# annoying cricket noise. MAKE IT STOP!



## Shonfield (Sep 7, 2008)

hey,
last night my crickets started making that annoying noise that you hear in your backyard for the first time ever.

i have been trying to make them stop and was wondering what the reason they do it is and if anyone knows how to make it stop?

i have read that it is when it is too cold, so i put a heat mat under (they were already in about a 25*C place) and its now 29*C but they were still going after this.

Also read they do this when breeding, but it was an order of 1/3 size from frogs.org.au and it maybe had 10 adults in it, now probably 5 left.

PLEASE help me they are in my bedroom and woke me up at 6 this morning!!!

thanks,sam


----------



## Tatelina (Sep 7, 2008)

Hahahaha...oh poor you!! I must say I find this thread amusing though. 

Guess you can't just feed them off or move them into another room?


----------



## Shonfield (Sep 7, 2008)

tried to feed them off tonight to my gex but to get them all gone they would have had to have 10 crix each haha.
if i cant get them to stop i will move them when i go to bed.
p.s its NOT funny.


----------



## FAY (Sep 7, 2008)

Harden up..it is a nice sound...stick them out in the shed if it is that bad....:lol:


----------



## Shonfield (Sep 7, 2008)

lol can anyone atleast tell me why they make the noise?
or just to wake me up at 6am?


----------



## porkosta (Sep 7, 2008)

You are complaining about being woken up at 6 in the morning. Try locating a noisy cricket in an enclosure at 3 in the morning.

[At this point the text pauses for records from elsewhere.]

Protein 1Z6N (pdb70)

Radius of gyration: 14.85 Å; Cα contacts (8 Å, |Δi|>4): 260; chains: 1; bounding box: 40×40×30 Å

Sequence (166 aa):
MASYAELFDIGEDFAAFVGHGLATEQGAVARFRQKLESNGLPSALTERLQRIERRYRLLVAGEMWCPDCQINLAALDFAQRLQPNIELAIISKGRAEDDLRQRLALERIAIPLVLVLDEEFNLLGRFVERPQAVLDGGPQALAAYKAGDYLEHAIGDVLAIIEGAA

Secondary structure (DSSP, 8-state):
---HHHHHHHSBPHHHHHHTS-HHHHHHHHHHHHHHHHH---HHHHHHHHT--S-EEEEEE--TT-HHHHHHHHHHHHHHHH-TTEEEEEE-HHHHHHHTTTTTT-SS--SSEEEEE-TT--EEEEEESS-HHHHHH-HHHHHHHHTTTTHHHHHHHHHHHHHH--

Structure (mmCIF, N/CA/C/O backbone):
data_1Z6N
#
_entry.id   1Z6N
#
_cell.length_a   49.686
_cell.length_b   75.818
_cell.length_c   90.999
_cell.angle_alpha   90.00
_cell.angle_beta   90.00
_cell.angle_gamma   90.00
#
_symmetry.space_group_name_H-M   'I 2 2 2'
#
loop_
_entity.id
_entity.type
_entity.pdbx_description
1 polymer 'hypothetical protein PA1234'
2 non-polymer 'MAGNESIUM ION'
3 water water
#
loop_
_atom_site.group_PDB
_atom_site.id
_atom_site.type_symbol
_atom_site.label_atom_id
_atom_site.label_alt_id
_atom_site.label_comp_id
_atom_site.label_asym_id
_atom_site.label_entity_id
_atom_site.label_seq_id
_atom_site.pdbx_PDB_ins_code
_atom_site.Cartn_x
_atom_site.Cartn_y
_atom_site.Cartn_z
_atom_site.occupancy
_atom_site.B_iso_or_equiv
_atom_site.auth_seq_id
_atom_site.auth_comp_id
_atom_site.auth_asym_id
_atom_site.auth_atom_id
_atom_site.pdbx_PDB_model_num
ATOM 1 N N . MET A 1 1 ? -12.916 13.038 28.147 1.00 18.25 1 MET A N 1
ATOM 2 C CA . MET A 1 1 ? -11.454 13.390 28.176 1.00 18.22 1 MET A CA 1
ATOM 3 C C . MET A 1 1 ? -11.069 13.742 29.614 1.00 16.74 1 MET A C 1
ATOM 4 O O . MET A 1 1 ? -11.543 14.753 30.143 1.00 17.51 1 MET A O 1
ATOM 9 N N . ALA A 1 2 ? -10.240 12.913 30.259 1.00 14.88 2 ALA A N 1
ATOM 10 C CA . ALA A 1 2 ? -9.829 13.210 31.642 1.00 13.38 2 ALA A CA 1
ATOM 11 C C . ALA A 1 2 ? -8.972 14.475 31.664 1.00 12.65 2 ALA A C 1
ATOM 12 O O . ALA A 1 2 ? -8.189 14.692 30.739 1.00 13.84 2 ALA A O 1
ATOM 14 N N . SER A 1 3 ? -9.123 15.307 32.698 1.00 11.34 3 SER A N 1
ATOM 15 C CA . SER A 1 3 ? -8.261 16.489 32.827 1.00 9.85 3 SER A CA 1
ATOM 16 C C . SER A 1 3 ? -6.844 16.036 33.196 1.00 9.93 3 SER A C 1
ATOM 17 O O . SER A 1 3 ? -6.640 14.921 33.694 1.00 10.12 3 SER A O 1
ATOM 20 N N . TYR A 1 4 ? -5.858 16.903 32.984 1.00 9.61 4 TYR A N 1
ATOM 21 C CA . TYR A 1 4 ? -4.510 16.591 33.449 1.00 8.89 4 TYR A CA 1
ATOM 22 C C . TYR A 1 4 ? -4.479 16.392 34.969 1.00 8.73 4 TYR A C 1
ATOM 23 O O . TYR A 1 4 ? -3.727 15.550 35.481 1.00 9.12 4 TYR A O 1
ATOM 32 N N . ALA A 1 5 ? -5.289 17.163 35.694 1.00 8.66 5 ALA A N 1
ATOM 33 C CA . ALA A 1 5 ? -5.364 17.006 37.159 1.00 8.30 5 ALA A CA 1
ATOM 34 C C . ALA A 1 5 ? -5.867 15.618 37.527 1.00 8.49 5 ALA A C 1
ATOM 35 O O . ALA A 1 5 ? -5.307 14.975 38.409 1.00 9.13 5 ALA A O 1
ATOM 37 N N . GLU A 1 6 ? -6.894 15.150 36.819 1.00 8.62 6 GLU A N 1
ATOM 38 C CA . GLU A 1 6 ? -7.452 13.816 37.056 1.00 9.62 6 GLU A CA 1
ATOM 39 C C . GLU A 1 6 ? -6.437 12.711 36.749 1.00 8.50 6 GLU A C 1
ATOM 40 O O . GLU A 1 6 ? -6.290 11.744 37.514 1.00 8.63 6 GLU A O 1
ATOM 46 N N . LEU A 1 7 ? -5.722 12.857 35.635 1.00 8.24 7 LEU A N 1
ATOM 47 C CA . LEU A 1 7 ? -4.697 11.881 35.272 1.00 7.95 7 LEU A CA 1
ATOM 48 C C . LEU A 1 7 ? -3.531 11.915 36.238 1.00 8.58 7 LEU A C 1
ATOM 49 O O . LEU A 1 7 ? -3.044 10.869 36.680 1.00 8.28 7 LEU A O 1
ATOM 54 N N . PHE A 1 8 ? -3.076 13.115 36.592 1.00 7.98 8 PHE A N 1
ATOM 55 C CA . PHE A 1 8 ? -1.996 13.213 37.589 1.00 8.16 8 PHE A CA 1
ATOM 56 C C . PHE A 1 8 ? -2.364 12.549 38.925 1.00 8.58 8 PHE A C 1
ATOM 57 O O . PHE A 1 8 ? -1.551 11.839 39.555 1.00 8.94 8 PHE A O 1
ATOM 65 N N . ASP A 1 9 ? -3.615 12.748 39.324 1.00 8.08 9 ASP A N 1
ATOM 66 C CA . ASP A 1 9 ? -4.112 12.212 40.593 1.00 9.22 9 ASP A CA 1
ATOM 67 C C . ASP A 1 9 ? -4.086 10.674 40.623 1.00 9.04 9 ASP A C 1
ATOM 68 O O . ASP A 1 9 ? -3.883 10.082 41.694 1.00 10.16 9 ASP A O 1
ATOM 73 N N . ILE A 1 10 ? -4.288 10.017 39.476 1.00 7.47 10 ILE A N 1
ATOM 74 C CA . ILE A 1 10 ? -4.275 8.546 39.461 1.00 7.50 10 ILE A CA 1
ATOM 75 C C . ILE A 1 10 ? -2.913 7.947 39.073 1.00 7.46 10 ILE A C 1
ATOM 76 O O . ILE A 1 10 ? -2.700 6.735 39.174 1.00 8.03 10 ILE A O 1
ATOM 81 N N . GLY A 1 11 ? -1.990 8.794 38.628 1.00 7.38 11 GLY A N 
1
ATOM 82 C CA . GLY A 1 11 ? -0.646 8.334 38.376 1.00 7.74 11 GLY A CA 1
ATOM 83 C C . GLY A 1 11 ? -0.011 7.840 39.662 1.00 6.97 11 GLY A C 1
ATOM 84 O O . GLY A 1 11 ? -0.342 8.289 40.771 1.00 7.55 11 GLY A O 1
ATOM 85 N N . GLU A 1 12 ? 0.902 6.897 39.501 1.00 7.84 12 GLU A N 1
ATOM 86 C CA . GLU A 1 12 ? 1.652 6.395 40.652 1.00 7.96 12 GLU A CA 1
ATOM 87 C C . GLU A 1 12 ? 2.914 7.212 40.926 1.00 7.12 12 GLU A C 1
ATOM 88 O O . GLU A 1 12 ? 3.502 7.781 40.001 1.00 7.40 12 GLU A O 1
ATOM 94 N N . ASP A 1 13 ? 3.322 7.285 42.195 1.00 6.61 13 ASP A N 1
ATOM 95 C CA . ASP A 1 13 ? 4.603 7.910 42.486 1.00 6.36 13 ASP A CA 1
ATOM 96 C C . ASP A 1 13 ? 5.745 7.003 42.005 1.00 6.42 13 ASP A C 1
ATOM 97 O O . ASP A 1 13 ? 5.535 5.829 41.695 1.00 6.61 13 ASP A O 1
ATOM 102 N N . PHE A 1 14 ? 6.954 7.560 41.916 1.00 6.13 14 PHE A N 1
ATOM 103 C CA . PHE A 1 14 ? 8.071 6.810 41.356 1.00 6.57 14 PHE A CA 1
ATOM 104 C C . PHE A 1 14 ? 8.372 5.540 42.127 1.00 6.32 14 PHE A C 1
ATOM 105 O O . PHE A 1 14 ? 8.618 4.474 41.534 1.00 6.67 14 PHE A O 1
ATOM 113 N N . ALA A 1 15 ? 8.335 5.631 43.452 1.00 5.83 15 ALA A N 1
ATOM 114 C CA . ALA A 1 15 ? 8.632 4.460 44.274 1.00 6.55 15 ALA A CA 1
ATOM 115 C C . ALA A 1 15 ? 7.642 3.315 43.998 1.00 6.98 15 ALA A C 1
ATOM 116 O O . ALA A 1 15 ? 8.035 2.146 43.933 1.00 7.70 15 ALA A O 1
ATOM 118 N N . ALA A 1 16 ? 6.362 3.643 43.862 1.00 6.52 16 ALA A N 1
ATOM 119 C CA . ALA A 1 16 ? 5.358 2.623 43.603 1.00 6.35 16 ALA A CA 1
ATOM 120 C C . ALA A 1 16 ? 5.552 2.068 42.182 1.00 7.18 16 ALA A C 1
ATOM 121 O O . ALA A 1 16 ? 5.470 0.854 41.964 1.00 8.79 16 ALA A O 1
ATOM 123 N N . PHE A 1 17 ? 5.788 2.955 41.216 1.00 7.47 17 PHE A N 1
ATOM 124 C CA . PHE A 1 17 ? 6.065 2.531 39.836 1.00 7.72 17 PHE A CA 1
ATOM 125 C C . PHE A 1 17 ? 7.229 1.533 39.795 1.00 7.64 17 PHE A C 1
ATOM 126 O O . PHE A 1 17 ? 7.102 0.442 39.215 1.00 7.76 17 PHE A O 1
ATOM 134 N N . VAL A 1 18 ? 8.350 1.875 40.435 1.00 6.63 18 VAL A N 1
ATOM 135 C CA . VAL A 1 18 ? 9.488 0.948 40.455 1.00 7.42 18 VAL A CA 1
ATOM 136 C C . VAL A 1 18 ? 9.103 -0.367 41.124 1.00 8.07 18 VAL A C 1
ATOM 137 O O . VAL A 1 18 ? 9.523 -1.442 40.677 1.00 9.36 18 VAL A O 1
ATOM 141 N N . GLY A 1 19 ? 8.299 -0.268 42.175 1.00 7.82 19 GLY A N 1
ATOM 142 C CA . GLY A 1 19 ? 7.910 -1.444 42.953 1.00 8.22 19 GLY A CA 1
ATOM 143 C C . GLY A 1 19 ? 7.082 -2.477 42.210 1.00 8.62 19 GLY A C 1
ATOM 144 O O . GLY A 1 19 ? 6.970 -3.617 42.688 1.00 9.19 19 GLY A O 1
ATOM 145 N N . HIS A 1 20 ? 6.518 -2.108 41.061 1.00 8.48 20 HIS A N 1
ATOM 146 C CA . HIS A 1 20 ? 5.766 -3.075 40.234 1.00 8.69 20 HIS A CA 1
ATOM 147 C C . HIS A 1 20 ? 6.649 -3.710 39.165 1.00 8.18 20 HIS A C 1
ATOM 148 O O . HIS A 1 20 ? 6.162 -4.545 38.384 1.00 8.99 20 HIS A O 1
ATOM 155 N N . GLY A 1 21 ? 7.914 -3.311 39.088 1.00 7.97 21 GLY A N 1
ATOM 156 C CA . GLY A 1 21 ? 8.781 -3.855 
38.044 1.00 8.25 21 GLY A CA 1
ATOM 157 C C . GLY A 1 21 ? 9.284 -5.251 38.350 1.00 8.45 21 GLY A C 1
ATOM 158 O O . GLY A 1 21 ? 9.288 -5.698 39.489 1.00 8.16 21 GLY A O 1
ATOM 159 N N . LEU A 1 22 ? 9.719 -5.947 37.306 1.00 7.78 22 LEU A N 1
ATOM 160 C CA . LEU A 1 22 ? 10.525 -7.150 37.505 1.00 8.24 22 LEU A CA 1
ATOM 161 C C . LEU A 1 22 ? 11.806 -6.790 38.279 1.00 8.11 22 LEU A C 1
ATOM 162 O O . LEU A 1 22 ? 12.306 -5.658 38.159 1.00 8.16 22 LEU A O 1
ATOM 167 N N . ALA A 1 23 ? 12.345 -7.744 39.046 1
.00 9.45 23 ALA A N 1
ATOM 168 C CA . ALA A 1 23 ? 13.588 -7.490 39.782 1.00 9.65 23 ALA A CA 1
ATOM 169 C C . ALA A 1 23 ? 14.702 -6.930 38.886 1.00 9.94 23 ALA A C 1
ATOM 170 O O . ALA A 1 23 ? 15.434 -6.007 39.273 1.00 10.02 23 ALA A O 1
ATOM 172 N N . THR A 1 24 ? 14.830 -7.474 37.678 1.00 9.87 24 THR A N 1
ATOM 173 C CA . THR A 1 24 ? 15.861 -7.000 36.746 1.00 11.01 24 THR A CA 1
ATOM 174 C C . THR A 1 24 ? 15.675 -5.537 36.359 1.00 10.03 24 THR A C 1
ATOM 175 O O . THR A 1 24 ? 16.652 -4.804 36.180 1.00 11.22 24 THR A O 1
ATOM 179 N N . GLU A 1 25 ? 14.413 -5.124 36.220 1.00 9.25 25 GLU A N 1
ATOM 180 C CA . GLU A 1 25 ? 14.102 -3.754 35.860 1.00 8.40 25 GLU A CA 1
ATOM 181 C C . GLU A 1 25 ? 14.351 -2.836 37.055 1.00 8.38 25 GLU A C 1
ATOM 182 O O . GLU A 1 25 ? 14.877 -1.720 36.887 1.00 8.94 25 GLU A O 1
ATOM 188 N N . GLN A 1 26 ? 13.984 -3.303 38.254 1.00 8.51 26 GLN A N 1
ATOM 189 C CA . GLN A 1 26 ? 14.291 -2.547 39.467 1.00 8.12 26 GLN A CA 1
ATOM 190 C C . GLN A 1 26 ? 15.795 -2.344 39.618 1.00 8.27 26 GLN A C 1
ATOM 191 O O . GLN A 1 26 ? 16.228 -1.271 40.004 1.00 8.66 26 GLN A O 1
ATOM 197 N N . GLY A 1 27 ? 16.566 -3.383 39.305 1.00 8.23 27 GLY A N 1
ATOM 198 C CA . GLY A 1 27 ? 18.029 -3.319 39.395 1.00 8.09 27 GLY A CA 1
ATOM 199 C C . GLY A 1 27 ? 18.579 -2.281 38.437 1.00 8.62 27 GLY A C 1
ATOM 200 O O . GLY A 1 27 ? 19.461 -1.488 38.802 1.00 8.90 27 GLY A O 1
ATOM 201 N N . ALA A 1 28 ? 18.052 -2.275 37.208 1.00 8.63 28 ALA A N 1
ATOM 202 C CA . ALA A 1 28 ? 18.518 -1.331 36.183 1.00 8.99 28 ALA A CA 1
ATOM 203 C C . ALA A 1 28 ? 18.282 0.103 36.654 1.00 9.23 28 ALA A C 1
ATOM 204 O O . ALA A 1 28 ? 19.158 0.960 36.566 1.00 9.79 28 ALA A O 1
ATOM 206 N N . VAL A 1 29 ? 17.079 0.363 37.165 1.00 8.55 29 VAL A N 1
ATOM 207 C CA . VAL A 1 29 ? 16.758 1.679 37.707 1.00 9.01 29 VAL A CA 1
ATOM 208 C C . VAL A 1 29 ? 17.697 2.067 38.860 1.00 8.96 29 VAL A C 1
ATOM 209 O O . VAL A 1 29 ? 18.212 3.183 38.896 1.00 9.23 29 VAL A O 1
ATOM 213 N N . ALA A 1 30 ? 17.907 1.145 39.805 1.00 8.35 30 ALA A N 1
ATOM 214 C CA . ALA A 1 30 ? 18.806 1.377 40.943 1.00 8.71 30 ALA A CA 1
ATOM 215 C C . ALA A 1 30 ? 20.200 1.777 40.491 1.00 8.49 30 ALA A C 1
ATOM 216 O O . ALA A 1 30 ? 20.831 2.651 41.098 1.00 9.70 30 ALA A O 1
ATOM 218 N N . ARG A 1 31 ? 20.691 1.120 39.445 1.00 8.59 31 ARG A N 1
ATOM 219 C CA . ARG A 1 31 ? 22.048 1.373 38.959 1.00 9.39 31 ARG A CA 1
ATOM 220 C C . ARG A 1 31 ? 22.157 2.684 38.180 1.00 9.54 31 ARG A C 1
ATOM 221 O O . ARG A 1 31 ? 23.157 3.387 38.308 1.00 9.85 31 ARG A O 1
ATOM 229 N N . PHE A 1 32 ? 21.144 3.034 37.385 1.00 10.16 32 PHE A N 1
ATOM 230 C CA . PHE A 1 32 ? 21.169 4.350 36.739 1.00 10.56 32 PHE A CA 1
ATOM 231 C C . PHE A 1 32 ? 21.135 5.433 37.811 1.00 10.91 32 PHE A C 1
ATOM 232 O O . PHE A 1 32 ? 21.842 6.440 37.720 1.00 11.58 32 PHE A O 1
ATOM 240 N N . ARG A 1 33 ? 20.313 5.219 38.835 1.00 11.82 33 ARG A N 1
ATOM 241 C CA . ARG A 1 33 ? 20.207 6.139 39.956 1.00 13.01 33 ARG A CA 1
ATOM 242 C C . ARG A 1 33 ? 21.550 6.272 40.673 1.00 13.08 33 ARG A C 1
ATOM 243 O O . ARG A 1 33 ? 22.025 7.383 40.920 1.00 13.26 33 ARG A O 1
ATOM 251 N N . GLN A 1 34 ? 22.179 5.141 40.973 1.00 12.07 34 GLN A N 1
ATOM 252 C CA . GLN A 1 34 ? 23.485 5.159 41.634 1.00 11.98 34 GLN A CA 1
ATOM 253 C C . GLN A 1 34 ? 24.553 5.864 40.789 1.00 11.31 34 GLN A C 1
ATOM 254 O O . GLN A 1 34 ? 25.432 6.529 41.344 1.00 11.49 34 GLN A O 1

The 'noise' is a form of cricket communication. If you don't want to hear it then move them out or feed them to your lizards.
The heat mat will make things worse because they are more active when they are warm.


----------



## RedEyeGirl (Sep 7, 2008)

they are just breeding.Let them do their thing and then you will have smaller 1s for you gex!!! >) Put em in another room if it is so bad!if I can live with a giant male red eye tree frog croaking 2 rooms away, then you can live with crix!


----------



## spongebob (Sep 7, 2008)

Shonfield said:


> i have read that it is when it is too cold, so i put a heat mat under (they were already in about a 25*C place) and its now 29*C but they were still going after this.



There's an old English saying about a chirping cricket in the hearth being a sign of a happy house. Probably based on the fact that to exist and breed the domestic (house) cricket needs a constant heat supply, which in the English climate would be a cosy lodging.

The rate at which they chirp is temperature dependent-just like cicadas. The hotter they get the noisier they become, so if you want to get some sleep cool them down. Alternatively use woodies.


----------



## Shonfield (Sep 7, 2008)

ok thanks
i thought it was just them 'talking' but i have had crickets in my room for years and this is the first time i have heard any noise from them.


----------



## itbites (Sep 7, 2008)

it's all about breeding, the noise means happy healthy crickets


----------



## Shonfield (Sep 7, 2008)

what it means is annoyed sleep deprived sam.
But thanks itbites


----------



## mebebrian (Sep 7, 2008)

Aww c'mon, i find the sound soothing! its the sound of summer. kick back close your eyes and dream of far away happy places with lots of warm sun. lol

or muffle em, stick the cirx box in a cardboard box in a drawer or wardrobe.
mind they still get a bit of air but


----------



## Rocky (Sep 8, 2008)

Hahahaha, around 2 months ago i was drinking with mates, and when i got home, i was very tired and all i could hear was the chirping, i had been drinking a fair bit, walked over to the crickets, picked up the container and hurled it into a wall. No more chirping. Needless to say i have a very bad cricket problem at my house now,


----------



## mattdadrma (Sep 8, 2008)

haha.. nice to see that other ppl have this problem.. Last time it happend to me I was up at 1am digging thru my frog tank to find the sly cricket that evaded the frogs..

he got what was coming to him =)


----------



## Fennwick (Sep 8, 2008)

yeah, ive also been up at 3am trying to find the uneaten cricket. thats why ive switched to woodies


----------



## Shonfield (Sep 8, 2008)

im thinking about woodies... but are they just as easy to keep and breed? never used them before...


----------



## Hooglabah (Sep 8, 2008)

heaps easyer you can almost forget about them. 
i ended up almost never haveing to feed my last pair of beardies cuz they missed two woodies and within 6 months there were always 5 or 6 that got caught out wen the light turned on and ended up as beardie food.


----------



## ryanharvey1993 (Sep 8, 2008)

I solved my problem last time by turning on the beardies heat lights and putting what was left of the crickets in for them to eat  wasnt many crickets left though so the beardies ate the lot of them easily


----------



## guff_man (Sep 8, 2008)

My crickets are in my room in the beardy cabinet, they do that noise every night, doesnt even bother me.
Always hear them outside my bedroom window in spring summer anyway.


----------



## koenbelg (Sep 10, 2008)

*get roaches*

crickets will always make that noice no matter what you do. Its there mating call. i got tired of the noice as well and had no luck breeding them, so i switched to roaches. they are quiet, breed easy, and are very good for all your reptiles


----------